Exercise instructions
From the data below, set down exactly the lines between the one holding "ATOM 61 N N" and the one holding "ATOM 69 C CA", inclusive, and no others.
•••
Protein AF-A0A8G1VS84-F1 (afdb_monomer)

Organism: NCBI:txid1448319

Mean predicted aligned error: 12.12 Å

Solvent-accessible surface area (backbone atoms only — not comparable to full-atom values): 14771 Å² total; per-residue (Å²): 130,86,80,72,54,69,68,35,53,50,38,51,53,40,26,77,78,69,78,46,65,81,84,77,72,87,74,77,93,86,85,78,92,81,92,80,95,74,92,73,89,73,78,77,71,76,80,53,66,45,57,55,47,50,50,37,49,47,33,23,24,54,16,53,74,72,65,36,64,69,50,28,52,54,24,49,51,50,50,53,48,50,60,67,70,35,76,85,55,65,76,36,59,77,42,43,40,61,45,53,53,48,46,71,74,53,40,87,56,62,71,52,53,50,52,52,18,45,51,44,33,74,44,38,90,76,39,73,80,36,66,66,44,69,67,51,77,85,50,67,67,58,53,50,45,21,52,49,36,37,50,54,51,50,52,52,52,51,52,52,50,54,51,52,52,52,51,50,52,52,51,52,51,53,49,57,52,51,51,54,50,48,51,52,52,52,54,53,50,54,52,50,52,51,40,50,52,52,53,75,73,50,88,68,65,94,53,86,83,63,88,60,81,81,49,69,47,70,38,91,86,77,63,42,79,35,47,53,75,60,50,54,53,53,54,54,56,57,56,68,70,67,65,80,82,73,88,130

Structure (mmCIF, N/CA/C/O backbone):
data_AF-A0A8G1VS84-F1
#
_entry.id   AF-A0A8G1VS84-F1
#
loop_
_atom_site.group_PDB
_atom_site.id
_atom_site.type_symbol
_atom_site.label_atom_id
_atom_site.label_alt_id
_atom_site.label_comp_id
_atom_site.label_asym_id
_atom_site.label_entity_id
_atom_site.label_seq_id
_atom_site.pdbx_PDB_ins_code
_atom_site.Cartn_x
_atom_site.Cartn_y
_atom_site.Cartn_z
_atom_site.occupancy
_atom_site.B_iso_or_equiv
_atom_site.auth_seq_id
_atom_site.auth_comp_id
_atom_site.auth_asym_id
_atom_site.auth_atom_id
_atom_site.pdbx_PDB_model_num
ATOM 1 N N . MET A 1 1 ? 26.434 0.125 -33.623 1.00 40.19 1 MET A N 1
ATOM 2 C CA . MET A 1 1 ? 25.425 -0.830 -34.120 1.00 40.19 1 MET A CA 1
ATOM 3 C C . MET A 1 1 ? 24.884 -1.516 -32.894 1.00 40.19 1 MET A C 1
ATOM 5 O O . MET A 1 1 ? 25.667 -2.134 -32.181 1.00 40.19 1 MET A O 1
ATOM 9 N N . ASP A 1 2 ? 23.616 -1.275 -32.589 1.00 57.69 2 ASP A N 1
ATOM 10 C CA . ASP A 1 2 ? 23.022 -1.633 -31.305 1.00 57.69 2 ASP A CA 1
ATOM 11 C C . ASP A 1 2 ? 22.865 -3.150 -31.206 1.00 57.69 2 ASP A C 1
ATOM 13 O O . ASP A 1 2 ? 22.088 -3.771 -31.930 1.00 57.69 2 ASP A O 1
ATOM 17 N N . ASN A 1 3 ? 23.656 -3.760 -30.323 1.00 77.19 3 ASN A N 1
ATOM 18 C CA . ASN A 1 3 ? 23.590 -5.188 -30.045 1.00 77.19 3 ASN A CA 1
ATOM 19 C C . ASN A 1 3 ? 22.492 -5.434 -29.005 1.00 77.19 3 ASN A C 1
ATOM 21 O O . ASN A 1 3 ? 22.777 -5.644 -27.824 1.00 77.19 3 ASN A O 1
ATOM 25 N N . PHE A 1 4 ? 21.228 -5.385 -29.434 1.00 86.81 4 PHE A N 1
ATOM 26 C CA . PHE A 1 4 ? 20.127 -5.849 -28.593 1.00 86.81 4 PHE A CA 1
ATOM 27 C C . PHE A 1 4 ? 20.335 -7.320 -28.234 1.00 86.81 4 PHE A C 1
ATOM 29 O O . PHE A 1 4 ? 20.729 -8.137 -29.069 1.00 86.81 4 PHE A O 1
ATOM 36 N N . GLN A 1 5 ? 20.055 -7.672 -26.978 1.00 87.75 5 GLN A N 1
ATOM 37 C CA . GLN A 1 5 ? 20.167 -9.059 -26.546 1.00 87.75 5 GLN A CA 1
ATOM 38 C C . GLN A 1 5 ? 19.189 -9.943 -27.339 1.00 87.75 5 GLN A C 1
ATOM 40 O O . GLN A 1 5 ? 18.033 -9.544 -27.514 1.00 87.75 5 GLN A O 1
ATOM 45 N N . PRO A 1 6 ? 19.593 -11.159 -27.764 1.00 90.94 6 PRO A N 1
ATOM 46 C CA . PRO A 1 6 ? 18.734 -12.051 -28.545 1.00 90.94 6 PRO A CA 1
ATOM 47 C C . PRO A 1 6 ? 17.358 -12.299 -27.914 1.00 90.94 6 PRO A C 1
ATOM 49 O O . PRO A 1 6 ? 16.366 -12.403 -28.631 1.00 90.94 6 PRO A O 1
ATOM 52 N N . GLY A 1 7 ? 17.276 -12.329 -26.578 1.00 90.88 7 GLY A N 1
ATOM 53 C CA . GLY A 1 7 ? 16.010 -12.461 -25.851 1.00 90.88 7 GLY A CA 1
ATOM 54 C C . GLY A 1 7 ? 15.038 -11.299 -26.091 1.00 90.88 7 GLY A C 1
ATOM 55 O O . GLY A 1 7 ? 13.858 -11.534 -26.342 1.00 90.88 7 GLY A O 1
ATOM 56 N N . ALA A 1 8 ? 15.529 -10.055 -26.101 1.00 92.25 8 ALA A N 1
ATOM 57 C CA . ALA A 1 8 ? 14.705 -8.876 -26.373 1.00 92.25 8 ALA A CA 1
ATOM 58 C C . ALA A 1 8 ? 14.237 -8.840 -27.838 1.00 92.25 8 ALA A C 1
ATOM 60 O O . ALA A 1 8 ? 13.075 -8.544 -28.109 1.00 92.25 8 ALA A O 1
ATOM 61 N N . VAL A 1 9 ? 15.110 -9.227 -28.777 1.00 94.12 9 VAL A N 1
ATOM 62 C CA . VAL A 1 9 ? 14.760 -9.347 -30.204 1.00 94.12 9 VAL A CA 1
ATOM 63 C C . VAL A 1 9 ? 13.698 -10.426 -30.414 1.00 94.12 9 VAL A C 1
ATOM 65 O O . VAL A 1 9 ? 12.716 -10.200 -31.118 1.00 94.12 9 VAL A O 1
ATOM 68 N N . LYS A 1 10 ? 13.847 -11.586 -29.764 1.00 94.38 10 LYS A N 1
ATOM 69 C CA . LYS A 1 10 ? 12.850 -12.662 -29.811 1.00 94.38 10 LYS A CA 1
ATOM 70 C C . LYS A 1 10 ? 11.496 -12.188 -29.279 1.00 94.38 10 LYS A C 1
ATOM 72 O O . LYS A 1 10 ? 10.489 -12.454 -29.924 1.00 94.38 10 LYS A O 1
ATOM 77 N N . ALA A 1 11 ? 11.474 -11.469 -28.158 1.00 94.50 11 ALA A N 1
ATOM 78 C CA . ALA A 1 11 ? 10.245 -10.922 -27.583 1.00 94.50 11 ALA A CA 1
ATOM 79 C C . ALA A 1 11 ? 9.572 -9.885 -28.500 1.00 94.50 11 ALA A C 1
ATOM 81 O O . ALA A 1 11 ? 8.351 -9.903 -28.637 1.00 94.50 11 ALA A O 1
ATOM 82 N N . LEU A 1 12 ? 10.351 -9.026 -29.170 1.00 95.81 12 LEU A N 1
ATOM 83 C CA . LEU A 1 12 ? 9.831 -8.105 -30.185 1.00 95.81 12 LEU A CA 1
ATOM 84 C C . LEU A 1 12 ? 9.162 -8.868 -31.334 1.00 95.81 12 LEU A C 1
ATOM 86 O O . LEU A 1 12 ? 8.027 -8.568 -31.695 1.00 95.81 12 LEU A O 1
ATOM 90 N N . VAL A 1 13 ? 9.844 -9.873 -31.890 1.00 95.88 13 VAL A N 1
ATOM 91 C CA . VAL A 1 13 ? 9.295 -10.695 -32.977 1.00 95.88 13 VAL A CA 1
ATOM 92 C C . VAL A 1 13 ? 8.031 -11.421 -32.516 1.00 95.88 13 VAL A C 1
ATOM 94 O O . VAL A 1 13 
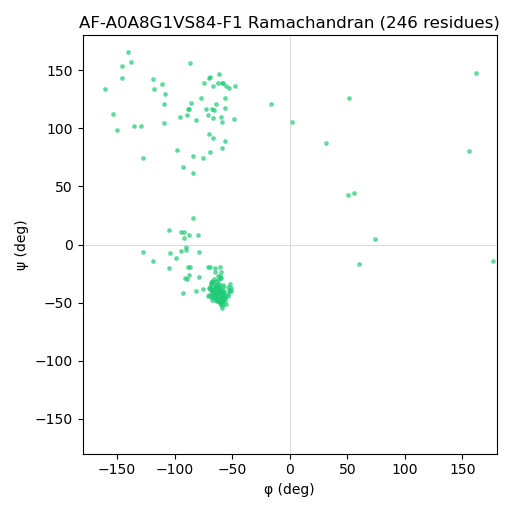? 7.011 -11.345 -33.191 1.00 95.88 13 VAL A O 1
ATOM 97 N N . GLU A 1 14 ? 8.062 -12.072 -31.353 1.00 95.38 14 GLU A N 1
ATOM 98 C CA . GLU A 1 14 ? 6.900 -12.750 -30.763 1.00 95.38 14 GLU A CA 1
ATOM 99 C C . GLU A 1 14 ? 5.695 -11.803 -30.654 1.00 95.38 14 GLU A C 1
ATOM 101 O O . GLU A 1 14 ? 4.588 -12.158 -31.072 1.00 95.38 14 GLU A O 1
ATOM 106 N N . TYR A 1 15 ? 5.925 -10.571 -30.192 1.00 96.94 15 TYR A N 1
ATOM 107 C CA . TYR A 1 15 ? 4.890 -9.551 -30.082 1.00 96.94 15 TYR A CA 1
ATOM 108 C C . TYR A 1 15 ? 4.288 -9.164 -31.431 1.00 96.94 15 TYR A C 1
ATOM 110 O O . TYR A 1 15 ? 3.067 -9.095 -31.552 1.00 96.94 15 TYR A O 1
ATOM 118 N N . LEU A 1 16 ? 5.113 -8.971 -32.463 1.00 96.06 16 LEU A N 1
ATOM 119 C CA . LEU A 1 16 ? 4.631 -8.613 -33.801 1.00 96.06 16 LEU A CA 1
ATOM 120 C C . LEU A 1 16 ? 3.733 -9.696 -34.422 1.00 96.06 16 LEU A C 1
ATOM 122 O O . LEU A 1 16 ? 2.829 -9.366 -35.187 1.00 96.06 16 LEU A O 1
ATOM 126 N N . TYR A 1 17 ? 3.955 -10.971 -34.090 1.00 96.38 17 TYR A N 1
ATOM 127 C CA . TYR A 1 17 ? 3.157 -12.081 -34.622 1.00 96.38 17 TYR A CA 1
ATOM 128 C C . TYR A 1 17 ? 1.946 -12.454 -33.762 1.00 96.38 17 TYR A C 1
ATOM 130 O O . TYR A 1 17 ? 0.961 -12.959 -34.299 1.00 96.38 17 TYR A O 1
•••
Problem solution
ATOM 61 N N . VAL A 1 9 ? 15.110 -9.227 -28.777 1.00 94.12 9 VAL A N 1
ATOM 62 C CA . VAL A 1 9 ? 14.760 -9.347 -30.204 1.00 94.12 9 VAL A CA 1
ATOM 63 C C . VAL A 1 9 ? 13.698 -10.426 -30.414 1.00 94.12 9 VAL A C 1
ATOM 65 O O . VAL A 1 9 ? 12.716 -10.200 -31.118 1.00 94.12 9 VAL A O 1
ATOM 68 N N . LYS A 1 10 ? 13.847 -11.586 -29.764 1.00 94.38 10 LYS A N 1
ATOM 69 C CA . LYS A 1 10 ? 12.850 -12.662 -29.811 1.00 94.38 10 LYS A CA 1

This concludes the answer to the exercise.